* **TASK DETAILS**
Draw out every line with the word "serovar" from the listing below.

** Opening WORKING DATA block **

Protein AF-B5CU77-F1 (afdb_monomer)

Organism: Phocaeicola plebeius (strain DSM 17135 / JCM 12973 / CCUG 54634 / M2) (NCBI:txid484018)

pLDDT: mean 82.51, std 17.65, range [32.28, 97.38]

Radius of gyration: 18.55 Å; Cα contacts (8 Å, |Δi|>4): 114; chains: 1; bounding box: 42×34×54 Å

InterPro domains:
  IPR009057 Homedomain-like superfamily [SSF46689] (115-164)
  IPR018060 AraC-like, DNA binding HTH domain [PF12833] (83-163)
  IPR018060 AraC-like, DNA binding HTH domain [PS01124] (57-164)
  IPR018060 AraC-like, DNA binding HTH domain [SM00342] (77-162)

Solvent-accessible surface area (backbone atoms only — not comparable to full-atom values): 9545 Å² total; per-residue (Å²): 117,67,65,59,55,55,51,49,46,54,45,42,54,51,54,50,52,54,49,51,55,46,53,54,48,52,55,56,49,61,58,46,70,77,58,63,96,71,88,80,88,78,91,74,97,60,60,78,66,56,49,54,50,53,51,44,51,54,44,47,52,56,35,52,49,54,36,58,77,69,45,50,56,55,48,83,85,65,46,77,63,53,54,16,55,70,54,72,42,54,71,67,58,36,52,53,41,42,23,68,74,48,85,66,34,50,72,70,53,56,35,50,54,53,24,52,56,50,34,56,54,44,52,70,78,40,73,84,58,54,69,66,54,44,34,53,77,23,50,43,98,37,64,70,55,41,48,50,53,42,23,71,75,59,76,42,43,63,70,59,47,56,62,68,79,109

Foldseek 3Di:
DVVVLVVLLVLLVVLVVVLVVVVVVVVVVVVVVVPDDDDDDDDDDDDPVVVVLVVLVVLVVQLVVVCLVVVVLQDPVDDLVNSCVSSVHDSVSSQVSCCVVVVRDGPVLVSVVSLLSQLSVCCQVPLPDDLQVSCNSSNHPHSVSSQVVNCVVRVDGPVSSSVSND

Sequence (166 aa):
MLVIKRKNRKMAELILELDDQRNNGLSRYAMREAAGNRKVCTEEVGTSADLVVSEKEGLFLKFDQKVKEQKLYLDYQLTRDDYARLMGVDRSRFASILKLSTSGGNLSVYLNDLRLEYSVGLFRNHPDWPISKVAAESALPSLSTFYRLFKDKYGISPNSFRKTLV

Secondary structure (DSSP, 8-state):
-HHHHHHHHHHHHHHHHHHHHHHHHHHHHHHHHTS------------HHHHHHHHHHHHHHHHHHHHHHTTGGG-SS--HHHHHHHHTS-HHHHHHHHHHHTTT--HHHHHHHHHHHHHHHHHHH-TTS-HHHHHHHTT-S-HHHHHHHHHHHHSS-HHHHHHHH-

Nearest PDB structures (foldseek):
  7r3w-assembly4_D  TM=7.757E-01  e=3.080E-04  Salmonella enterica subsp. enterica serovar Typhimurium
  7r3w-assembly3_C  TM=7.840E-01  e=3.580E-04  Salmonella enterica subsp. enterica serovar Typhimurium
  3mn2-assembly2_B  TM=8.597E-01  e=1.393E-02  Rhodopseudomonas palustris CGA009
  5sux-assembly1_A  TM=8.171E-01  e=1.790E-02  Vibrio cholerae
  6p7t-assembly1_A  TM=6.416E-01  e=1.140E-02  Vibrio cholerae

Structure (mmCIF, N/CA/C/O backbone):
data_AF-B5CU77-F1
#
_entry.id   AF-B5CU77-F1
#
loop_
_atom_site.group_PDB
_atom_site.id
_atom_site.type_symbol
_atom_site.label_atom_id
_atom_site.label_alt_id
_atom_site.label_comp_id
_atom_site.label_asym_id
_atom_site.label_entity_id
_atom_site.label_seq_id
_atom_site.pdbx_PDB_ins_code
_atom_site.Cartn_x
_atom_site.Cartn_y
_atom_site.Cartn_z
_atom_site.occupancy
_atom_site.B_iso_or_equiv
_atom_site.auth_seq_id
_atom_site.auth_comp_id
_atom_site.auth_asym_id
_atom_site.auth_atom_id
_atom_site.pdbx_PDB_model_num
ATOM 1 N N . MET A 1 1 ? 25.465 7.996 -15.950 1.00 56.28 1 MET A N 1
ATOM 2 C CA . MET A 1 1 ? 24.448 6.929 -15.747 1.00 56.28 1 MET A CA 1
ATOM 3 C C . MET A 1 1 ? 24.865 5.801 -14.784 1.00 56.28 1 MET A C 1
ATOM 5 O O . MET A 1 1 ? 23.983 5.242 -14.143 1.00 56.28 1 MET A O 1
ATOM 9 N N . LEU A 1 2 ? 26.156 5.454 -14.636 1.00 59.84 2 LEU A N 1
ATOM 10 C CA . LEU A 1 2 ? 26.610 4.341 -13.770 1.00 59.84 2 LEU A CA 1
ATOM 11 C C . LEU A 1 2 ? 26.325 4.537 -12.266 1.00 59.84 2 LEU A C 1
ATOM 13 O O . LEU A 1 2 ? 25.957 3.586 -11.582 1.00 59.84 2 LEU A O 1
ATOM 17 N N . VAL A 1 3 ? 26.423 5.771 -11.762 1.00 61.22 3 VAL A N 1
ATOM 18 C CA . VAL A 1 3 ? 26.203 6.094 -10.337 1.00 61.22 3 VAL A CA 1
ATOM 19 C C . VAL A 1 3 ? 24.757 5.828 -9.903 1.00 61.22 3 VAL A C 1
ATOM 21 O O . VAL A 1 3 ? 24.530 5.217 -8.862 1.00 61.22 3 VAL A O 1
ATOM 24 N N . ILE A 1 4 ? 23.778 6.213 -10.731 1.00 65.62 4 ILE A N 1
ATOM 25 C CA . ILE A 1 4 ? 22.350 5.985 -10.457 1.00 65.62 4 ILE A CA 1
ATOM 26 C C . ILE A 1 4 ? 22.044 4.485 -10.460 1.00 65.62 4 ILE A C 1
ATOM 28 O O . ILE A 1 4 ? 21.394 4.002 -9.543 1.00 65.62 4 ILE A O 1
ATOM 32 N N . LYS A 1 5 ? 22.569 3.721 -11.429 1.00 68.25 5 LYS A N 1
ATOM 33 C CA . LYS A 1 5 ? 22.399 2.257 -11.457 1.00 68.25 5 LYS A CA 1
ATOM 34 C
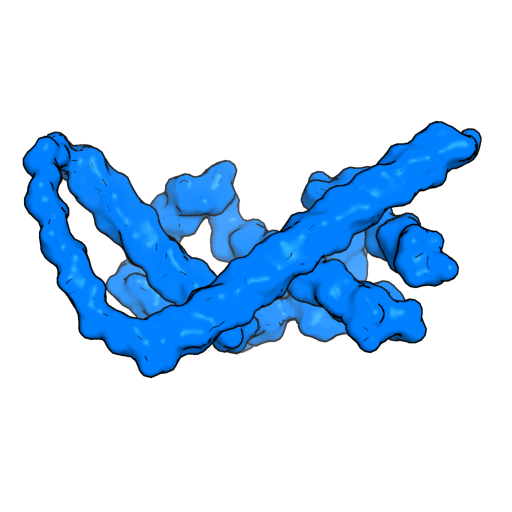 C . LYS A 1 5 ? 22.987 1.591 -10.207 1.00 68.25 5 LYS A C 1
ATOM 36 O O . LYS A 1 5 ? 22.325 0.758 -9.599 1.00 68.25 5 LYS A O 1
ATOM 41 N N . ARG A 1 6 ? 24.192 1.998 -9.786 1.00 68.75 6 ARG A N 1
ATOM 42 C CA . ARG
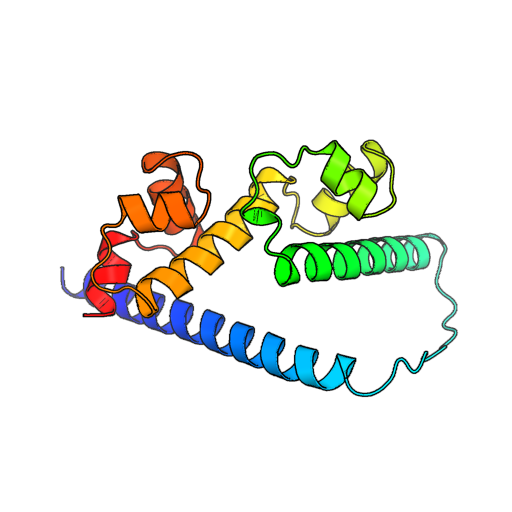 A 1 6 ? 24.849 1.478 -8.575 1.00 68.75 6 ARG A CA 1
ATOM 43 C C . ARG A 1 6 ? 24.061 1.808 -7.306 1.00 68.75 6 ARG A C 1
ATOM 45 O O . ARG A 1 6 ? 23.910 0.943 -6.450 1.00 68.75 6 ARG A O 1
ATOM 52 N N . LYS A 1 7 ? 23.541 3.036 -7.196 1.00 72.19 7 LYS A N 1
ATOM 53 C CA . LYS A 1 7 ? 22.676 3.453 -6.083 1.00 72.19 7 LYS A CA 1
ATOM 54 C C . LYS A 1 7 ? 21.367 2.663 -6.076 1.00 72.19 7 LYS A C 1
ATOM 56 O O . LYS A 1 7 ? 20.987 2.149 -5.033 1.00 72.19 7 LYS A O 1
ATOM 61 N N . ASN A 1 8 ? 20.721 2.512 -7.232 1.00 81.94 8 ASN A N 1
ATOM 62 C CA . ASN A 1 8 ? 19.467 1.772 -7.346 1.00 81.94 8 ASN A CA 1
ATOM 63 C C . ASN A 1 8 ? 19.631 0.301 -6.958 1.00 81.94 8 ASN A C 1
ATOM 65 O O . ASN A 1 8 ? 18.763 -0.230 -6.278 1.00 81.94 8 ASN A O 1
ATOM 69 N N . ARG A 1 9 ? 20.757 -0.326 -7.326 1.00 79.88 9 ARG A N 1
ATOM 70 C CA . ARG A 1 9 ? 21.066 -1.701 -6.921 1.00 79.88 9 ARG A CA 1
ATOM 71 C C . ARG A 1 9 ? 21.153 -1.839 -5.399 1.00 79.88 9 ARG A C 1
ATOM 73 O O . ARG A 1 9 ? 20.473 -2.684 -4.841 1.00 79.88 9 ARG A O 1
ATOM 80 N N . LYS A 1 10 ? 21.895 -0.949 -4.729 1.00 78.69 10 LYS A N 1
ATOM 81 C CA . LYS A 1 10 ? 21.988 -0.941 -3.258 1.00 78.69 10 LYS A CA 1
ATOM 82 C C . LYS A 1 10 ? 20.635 -0.730 -2.575 1.00 78.69 10 LYS A C 1
ATOM 84 O O . LYS A 1 10 ? 20.354 -1.365 -1.569 1.00 78.69 10 LYS A O 1
ATOM 89 N N . MET A 1 11 ? 19.805 0.169 -3.107 1.00 82.62 11 MET A N 1
ATOM 90 C CA . MET A 1 11 ? 18.463 0.388 -2.558 1.00 82.62 11 MET A CA 1
ATOM 91 C C . MET A 1 11 ? 17.589 -0.854 -2.721 1.00 82.62 11 MET A C 1
ATOM 93 O O . MET A 1 11 ? 16.893 -1.219 -1.786 1.00 82.62 11 MET A O 1
ATOM 97 N N . ALA A 1 12 ? 17.651 -1.524 -3.873 1.00 82.88 12 ALA A N 1
ATOM 98 C CA . ALA A 1 12 ? 16.928 -2.770 -4.084 1.00 82.88 12 ALA A CA 1
ATOM 99 C C . ALA A 1 12 ? 17.398 -3.882 -3.136 1.00 82.88 12 ALA A C 1
ATOM 101 O O . ALA A 1 12 ? 16.558 -4.518 -2.515 1.00 82.88 12 ALA A O 1
ATOM 102 N N . GLU A 1 13 ? 18.712 -4.058 -2.968 1.00 82.94 13 GLU A N 1
ATOM 103 C CA . GLU A 1 13 ? 19.296 -4.997 -1.996 1.00 82.94 13 GLU A CA 1
ATOM 104 C C . GLU A 1 13 ? 18.736 -4.744 -0.581 1.00 82.94 13 GLU A C 1
ATOM 106 O O . GLU A 1 13 ? 18.257 -5.672 0.063 1.00 82.94 13 GLU A O 1
ATOM 111 N N . LEU A 1 14 ? 18.692 -3.482 -0.135 1.00 81.00 14 LEU A N 1
ATOM 112 C CA . LEU A 1 14 ? 18.132 -3.118 1.172 1.00 81.00 14 LEU A CA 1
ATOM 113 C C . LEU A 1 14 ? 16.626 -3.408 1.283 1.00 81.00 14 LEU A C 1
ATOM 115 O O . LEU A 1 14 ? 16.166 -3.865 2.324 1.00 81.00 14 LEU A O 1
ATOM 119 N N . ILE A 1 15 ? 15.850 -3.147 0.229 1.00 83.75 15 ILE A N 1
ATOM 120 C CA . ILE A 1 15 ? 14.408 -3.443 0.210 1.00 83.75 15 ILE A CA 1
ATOM 121 C C . ILE A 1 15 ? 14.162 -4.945 0.377 1.00 83.75 15 ILE A C 1
ATOM 123 O O . ILE A 1 15 ? 13.262 -5.332 1.118 1.00 83.75 15 ILE A O 1
ATOM 127 N N . LEU A 1 16 ? 14.954 -5.777 -0.303 1.00 85.88 16 LEU A N 1
ATOM 128 C CA . LEU A 1 16 ? 14.832 -7.232 -0.222 1.00 85.88 16 LEU A CA 1
ATOM 129 C C . LEU A 1 16 ? 15.224 -7.757 1.156 1.00 85.88 16 LEU A C 1
ATOM 131 O O . LEU A 1 16 ? 14.487 -8.554 1.722 1.00 85.88 16 LEU A O 1
ATOM 135 N N . GLU A 1 17 ? 16.322 -7.251 1.718 1.00 85.00 17 GLU A N 1
ATOM 136 C CA . GLU A 1 17 ? 16.758 -7.599 3.072 1.00 85.00 17 GLU A CA 1
ATOM 137 C C . GLU A 1 17 ? 15.671 -7.277 4.112 1.00 85.00 17 GLU A C 1
ATOM 139 O O . GLU A 1 17 ? 15.352 -8.103 4.965 1.00 85.00 17 GLU A O 1
ATOM 144 N N . LEU A 1 18 ? 15.041 -6.101 4.012 1.00 78.38 18 LEU A N 1
ATOM 145 C CA . LEU A 1 18 ? 13.947 -5.714 4.906 1.00 78.38 18 LEU A CA 1
ATOM 146 C C . LEU A 1 18 ? 12.710 -6.615 4.751 1.00 78.38 18 LEU A C 1
ATOM 148 O O . LEU A 1 18 ? 12.059 -6.933 5.749 1.00 78.38 18 LEU A O 1
ATOM 152 N N . ASP A 1 19 ? 12.376 -7.035 3.527 1.00 81.25 19 ASP A N 1
ATOM 153 C CA . ASP A 1 19 ? 11.255 -7.955 3.299 1.00 81.25 19 ASP A CA 1
ATOM 154 C C . ASP A 1 19 ? 11.549 -9.366 3.834 1.00 81.25 19 ASP A C 1
ATOM 156 O O . ASP A 1 19 ? 10.698 -9.956 4.504 1.00 81.25 19 ASP A O 1
ATOM 160 N N . ASP A 1 20 ? 12.764 -9.881 3.630 1.00 81.19 20 ASP A N 1
ATOM 161 C CA . ASP A 1 20 ? 13.183 -11.196 4.127 1.00 81.19 20 ASP A CA 1
ATOM 162 C C . ASP A 1 20 ? 13.201 -11.226 5.671 1.00 81.19 20 ASP A C 1
ATOM 164 O O . ASP A 1 20 ? 12.661 -12.152 6.288 1.00 81.19 20 ASP A O 1
ATOM 168 N N . GLN A 1 21 ? 13.706 -10.173 6.328 1.00 79.69 21 GLN A N 1
ATOM 169 C CA . GLN A 1 21 ? 13.648 -10.031 7.792 1.00 79.69 21 GLN A CA 1
ATOM 170 C C . GLN A 1 21 ? 12.209 -10.069 8.325 1.00 79.69 21 GLN A C 1
ATOM 172 O O . GLN A 1 21 ? 11.928 -10.709 9.347 1.00 79.69 21 GLN A O 1
ATOM 177 N N . ARG A 1 22 ? 11.281 -9.414 7.624 1.00 72.94 22 ARG A N 1
ATOM 178 C CA . ARG A 1 22 ? 9.860 -9.373 7.984 1.00 72.94 22 ARG A CA 1
ATOM 179 C C . ARG A 1 22 ? 9.185 -10.730 7.798 1.00 72.94 22 ARG A C 1
ATOM 181 O O . ARG A 1 22 ? 8.495 -11.186 8.712 1.00 72.94 22 ARG A O 1
ATOM 188 N N . ASN A 1 23 ? 9.411 -11.392 6.666 1.00 72.25 23 ASN A N 1
ATOM 189 C CA . ASN A 1 23 ? 8.860 -12.720 6.383 1.00 72.25 23 ASN A CA 1
ATOM 190 C C . ASN A 1 23 ? 9.370 -13.761 7.393 1.00 72.25 23 ASN A C 1
ATOM 192 O O . ASN A 1 23 ? 8.590 -14.562 7.915 1.00 72.25 23 ASN A O 1
ATOM 196 N N . ASN A 1 24 ? 10.648 -13.683 7.774 1.00 69.94 24 ASN A N 1
ATOM 197 C CA . ASN A 1 24 ? 11.216 -14.525 8.827 1.00 69.94 24 ASN A CA 1
ATOM 198 C C . ASN A 1 24 ? 10.632 -14.202 10.213 1.00 69.94 24 ASN A C 1
ATOM 200 O O . ASN A 1 24 ? 10.422 -15.102 11.027 1.00 69.94 24 ASN A O 1
ATOM 204 N N . GLY A 1 25 ? 10.345 -12.929 10.502 1.00 61.84 25 GLY A N 1
ATOM 205 C CA . GLY A 1 25 ? 9.629 -12.508 11.709 1.00 61.84 25 GLY A CA 1
ATOM 206 C C . GLY A 1 25 ? 8.232 -13.126 11.800 1.00 61.84 25 GLY A C 1
ATOM 207 O O . GLY A 1 25 ? 7.919 -13.762 12.805 1.00 61.84 25 GLY A O 1
ATOM 208 N N . LEU A 1 26 ? 7.436 -13.015 10.734 1.00 57.38 26 LEU A N 1
ATOM 209 
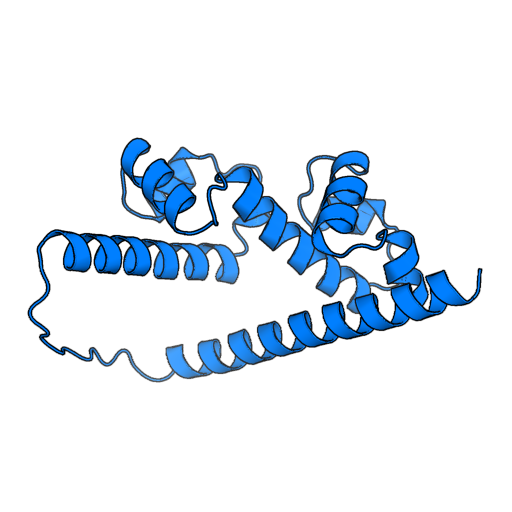C CA . LEU A 1 26 ? 6.092 -13.598 10.645 1.00 57.38 26 LEU A CA 1
ATOM 210 C C . LEU A 1 26 ? 6.108 -15.124 10.850 1.00 57.38 26 LEU A C 1
ATOM 212 O O . LEU A 1 26 ? 5.283 -15.644 11.597 1.00 57.38 26 LEU A O 1
ATOM 216 N N . SER A 1 27 ? 7.085 -15.834 10.272 1.00 56.22 27 SER A N 1
ATOM 217 C CA . SER A 1 27 ? 7.249 -17.290 10.444 1.00 56.22 27 SER A CA 1
ATOM 218 C C . SER A 1 27 ? 7.533 -17.693 11.903 1.00 56.22 27 SER A C 1
ATOM 220 O O . SER A 1 27 ? 6.929 -18.627 12.434 1.00 56.22 27 SER A O 1
ATOM 222 N N . ARG A 1 28 ? 8.388 -16.938 12.610 1.00 43.09 28 ARG A N 1
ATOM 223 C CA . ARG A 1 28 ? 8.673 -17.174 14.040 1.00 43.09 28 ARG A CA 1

** Closing WORKING DATA block **

* **YOUR RESPONSE**
  7r3w-assembly4_D  TM=7.757E-01  e=3.080E-04  Salmonella enterica subsp. enterica serovar Typhimurium
  7r3w-assembly3_C  TM=7.840E-01  e=3.580E-04  Salmonella enterica subsp. enterica serovar Typhimurium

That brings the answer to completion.